◆ **ABOUT THIS TASK**
In the data below, find the line that contains "ATOM 140 C CA" and the line that contains "ATOM 147 N N". Copy both, plus every line between them, exactly.

◆ **DATA PROVIDED**
=======
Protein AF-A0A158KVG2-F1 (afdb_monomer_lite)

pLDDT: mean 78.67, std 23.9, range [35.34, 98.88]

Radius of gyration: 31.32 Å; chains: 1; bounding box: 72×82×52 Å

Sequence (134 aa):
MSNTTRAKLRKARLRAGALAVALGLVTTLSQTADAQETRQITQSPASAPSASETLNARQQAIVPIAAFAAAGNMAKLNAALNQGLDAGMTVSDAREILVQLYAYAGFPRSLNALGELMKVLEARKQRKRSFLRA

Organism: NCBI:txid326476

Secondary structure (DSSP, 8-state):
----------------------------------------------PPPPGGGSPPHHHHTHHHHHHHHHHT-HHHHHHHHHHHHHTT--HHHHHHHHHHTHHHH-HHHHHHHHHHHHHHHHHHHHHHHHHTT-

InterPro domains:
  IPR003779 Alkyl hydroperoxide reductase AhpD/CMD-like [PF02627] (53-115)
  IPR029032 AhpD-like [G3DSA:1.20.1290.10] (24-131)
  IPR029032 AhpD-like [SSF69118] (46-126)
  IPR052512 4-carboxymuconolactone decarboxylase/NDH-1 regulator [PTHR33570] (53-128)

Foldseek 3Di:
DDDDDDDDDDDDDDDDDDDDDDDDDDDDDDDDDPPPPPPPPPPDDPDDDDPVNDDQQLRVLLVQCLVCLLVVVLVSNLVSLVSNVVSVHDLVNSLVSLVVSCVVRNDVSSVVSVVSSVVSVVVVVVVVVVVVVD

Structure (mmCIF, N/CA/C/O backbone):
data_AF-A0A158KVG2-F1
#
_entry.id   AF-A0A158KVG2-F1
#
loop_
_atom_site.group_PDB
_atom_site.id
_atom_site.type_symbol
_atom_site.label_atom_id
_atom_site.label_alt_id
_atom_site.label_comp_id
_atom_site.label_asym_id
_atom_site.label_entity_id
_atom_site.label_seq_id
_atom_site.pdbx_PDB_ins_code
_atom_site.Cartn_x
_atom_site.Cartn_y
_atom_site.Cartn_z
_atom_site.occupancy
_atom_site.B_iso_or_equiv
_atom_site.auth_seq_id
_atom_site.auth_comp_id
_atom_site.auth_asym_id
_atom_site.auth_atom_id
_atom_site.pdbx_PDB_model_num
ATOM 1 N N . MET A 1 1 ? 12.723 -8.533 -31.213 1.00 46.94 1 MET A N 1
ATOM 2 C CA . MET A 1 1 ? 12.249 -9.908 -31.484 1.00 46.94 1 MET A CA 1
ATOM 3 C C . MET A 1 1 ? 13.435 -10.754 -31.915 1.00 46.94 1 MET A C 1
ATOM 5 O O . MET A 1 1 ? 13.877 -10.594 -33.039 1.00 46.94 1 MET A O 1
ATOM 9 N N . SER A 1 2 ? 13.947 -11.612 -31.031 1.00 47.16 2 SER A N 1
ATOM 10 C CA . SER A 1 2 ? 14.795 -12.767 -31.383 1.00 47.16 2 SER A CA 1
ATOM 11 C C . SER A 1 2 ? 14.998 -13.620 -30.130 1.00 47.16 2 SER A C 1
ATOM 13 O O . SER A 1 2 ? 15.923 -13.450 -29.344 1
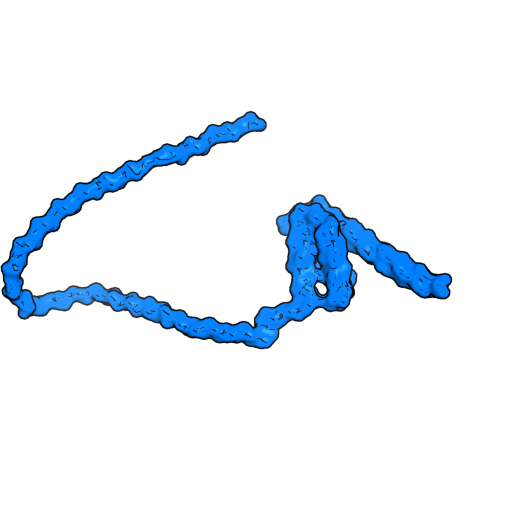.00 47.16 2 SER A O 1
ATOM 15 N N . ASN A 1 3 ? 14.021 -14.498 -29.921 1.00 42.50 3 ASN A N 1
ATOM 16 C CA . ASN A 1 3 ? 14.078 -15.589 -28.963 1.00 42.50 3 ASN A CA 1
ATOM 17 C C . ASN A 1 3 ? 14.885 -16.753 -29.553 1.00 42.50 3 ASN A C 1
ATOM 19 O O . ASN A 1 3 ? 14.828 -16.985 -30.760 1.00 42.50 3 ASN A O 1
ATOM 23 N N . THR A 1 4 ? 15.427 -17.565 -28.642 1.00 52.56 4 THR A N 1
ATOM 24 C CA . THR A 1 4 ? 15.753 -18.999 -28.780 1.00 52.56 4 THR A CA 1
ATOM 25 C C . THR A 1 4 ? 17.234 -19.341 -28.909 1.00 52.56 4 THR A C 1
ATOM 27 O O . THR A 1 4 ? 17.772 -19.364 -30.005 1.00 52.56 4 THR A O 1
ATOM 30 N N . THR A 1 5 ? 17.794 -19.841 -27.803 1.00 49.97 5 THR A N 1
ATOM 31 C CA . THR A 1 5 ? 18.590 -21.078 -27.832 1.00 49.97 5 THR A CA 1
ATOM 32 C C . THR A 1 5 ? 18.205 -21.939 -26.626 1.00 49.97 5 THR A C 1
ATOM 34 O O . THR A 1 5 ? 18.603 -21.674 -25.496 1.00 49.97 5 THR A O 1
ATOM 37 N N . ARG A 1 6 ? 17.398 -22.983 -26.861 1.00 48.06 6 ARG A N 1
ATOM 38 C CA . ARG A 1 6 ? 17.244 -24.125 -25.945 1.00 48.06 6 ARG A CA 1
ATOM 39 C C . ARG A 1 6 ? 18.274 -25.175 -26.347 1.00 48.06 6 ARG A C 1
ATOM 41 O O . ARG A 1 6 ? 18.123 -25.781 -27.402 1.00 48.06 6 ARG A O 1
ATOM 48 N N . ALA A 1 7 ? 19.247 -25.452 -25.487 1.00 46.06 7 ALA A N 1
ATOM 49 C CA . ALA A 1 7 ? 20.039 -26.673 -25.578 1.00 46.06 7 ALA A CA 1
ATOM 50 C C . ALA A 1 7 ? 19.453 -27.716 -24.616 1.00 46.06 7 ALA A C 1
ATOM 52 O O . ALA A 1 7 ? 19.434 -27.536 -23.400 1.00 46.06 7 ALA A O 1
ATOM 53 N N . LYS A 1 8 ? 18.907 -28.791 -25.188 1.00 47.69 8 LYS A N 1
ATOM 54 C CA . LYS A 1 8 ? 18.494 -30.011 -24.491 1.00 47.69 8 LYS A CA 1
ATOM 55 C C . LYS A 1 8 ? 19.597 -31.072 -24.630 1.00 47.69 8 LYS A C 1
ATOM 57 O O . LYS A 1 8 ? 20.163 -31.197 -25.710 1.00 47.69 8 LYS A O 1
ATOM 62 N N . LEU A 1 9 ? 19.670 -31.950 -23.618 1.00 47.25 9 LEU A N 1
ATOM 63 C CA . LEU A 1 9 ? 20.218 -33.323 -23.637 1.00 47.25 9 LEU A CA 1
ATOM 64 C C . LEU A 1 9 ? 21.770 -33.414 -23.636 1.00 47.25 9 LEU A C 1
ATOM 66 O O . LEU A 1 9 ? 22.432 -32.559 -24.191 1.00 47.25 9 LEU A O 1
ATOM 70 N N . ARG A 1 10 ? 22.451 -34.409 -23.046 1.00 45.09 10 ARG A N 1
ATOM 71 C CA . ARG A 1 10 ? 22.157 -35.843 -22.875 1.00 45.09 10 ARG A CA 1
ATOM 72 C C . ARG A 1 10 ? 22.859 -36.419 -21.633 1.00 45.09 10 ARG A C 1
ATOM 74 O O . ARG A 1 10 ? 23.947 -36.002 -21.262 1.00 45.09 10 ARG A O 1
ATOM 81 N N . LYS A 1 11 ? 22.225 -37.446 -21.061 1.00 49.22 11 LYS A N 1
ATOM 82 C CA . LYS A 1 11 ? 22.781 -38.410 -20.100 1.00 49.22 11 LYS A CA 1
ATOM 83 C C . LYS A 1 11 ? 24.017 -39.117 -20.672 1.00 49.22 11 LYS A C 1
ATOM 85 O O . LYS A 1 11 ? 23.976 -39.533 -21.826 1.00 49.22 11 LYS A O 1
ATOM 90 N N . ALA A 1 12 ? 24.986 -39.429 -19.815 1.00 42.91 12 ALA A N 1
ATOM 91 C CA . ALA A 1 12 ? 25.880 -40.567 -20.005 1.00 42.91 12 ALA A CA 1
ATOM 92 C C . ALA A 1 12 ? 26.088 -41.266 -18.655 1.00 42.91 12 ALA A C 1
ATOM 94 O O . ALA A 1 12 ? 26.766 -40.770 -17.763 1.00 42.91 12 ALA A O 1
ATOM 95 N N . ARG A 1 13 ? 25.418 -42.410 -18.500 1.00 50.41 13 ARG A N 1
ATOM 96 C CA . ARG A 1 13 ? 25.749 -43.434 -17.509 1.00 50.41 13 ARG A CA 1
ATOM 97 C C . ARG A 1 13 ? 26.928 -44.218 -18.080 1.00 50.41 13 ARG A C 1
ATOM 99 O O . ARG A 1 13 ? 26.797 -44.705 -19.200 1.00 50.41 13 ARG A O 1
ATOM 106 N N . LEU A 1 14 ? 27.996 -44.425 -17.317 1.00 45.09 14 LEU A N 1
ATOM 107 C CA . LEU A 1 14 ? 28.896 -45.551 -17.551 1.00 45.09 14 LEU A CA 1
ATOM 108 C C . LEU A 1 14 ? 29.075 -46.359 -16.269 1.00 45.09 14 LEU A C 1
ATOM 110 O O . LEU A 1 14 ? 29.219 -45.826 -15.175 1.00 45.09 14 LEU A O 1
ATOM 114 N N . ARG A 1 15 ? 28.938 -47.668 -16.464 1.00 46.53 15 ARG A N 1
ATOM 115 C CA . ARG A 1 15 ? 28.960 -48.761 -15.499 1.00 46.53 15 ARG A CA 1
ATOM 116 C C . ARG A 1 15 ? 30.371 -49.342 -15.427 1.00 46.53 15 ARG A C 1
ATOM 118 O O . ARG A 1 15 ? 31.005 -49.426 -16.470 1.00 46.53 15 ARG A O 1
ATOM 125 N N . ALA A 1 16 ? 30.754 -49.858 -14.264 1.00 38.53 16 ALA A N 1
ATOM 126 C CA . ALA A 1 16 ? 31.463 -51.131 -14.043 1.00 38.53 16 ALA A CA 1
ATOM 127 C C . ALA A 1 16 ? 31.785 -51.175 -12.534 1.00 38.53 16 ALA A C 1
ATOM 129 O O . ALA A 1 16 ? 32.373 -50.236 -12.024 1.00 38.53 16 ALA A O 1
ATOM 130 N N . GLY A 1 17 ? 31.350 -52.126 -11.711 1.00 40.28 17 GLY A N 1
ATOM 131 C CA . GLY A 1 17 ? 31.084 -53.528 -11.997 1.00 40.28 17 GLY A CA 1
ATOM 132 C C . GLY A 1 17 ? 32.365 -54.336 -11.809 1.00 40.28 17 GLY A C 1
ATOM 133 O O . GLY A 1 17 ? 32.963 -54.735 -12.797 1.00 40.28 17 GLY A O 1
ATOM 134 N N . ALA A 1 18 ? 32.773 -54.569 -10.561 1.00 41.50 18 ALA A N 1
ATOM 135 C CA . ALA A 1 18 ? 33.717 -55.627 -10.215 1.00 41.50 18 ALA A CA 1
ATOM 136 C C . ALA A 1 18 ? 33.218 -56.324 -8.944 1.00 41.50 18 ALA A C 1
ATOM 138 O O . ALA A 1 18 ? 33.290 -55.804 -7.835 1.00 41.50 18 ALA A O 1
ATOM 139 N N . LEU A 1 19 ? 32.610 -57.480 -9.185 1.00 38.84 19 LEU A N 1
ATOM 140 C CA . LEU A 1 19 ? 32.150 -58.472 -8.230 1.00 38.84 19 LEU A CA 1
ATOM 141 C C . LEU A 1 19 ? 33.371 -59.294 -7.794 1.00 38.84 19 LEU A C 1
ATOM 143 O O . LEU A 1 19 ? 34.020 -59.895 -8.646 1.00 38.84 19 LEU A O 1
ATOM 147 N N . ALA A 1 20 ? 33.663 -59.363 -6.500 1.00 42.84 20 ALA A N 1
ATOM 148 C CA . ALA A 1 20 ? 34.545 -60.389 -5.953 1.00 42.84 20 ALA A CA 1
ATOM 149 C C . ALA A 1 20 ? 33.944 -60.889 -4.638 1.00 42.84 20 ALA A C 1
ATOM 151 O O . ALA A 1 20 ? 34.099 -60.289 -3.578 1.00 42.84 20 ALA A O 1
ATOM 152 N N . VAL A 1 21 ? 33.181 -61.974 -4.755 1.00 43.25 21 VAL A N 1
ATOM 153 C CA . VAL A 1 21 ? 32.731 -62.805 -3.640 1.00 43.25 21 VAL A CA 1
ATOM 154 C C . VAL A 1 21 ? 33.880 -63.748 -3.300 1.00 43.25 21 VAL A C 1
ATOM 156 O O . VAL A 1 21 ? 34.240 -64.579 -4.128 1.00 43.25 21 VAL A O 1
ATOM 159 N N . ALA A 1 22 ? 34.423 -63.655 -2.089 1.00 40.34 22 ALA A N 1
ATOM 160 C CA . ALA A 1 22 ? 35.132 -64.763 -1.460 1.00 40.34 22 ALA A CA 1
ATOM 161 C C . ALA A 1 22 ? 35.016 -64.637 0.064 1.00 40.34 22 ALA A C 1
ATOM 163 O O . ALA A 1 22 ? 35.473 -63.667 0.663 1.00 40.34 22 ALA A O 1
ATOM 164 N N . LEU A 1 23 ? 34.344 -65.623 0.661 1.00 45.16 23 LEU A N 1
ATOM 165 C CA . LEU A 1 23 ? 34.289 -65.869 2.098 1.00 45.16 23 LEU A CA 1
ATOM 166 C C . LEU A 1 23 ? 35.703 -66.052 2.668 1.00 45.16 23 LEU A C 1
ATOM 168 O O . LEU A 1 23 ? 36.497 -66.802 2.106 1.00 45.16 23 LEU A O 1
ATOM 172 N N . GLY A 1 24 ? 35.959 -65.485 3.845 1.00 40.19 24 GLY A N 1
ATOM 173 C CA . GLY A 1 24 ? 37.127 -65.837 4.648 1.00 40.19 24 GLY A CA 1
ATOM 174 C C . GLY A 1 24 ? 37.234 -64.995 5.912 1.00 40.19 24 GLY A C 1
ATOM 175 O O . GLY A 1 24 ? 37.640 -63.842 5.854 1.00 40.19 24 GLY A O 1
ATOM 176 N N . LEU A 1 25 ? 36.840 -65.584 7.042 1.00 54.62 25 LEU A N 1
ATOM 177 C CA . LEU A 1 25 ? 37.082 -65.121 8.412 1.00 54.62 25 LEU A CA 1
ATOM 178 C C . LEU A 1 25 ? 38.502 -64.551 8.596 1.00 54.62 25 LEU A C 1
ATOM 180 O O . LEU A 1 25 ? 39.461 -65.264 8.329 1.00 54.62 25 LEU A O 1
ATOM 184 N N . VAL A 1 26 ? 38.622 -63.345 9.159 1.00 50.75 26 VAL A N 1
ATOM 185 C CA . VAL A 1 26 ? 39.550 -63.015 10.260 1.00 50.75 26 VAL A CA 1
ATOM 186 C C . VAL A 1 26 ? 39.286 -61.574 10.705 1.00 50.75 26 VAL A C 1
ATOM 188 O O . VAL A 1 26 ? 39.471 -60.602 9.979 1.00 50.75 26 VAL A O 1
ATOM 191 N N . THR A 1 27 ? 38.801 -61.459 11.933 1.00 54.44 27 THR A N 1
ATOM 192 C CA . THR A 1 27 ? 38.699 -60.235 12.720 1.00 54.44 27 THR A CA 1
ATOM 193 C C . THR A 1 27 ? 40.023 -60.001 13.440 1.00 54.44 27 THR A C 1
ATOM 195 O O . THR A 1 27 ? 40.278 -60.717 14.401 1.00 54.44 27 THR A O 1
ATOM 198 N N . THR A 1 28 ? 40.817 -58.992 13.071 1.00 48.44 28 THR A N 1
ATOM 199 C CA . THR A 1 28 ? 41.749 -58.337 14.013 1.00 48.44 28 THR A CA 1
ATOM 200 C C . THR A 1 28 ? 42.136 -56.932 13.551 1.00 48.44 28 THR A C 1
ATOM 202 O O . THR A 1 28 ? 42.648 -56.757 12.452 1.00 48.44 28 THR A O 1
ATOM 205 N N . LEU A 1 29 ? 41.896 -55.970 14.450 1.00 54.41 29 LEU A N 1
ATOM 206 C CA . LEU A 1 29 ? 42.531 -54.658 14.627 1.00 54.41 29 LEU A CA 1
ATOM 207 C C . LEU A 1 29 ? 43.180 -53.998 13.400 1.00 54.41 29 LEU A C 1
=======
◆ **TASK ANSWER**
ATOM 140 C CA . LEU A 1 19 ? 32.150 -58.472 -8.230 1.00 38.84 19 LEU A CA 1
ATOM 141 C C . LEU A 1 19 ? 33.371 -59.294 -7.794 1.00 38.84 19 LEU A C 1
ATOM 143 O O . LEU A 1 19 ? 34.020 -59.895 -8.646 1.00 38.84 19 LEU A O 1
ATOM 147 N N . ALA A 1 20 ? 33.663 -59.363 -6.500 1.00 42.84 20 ALA A N 1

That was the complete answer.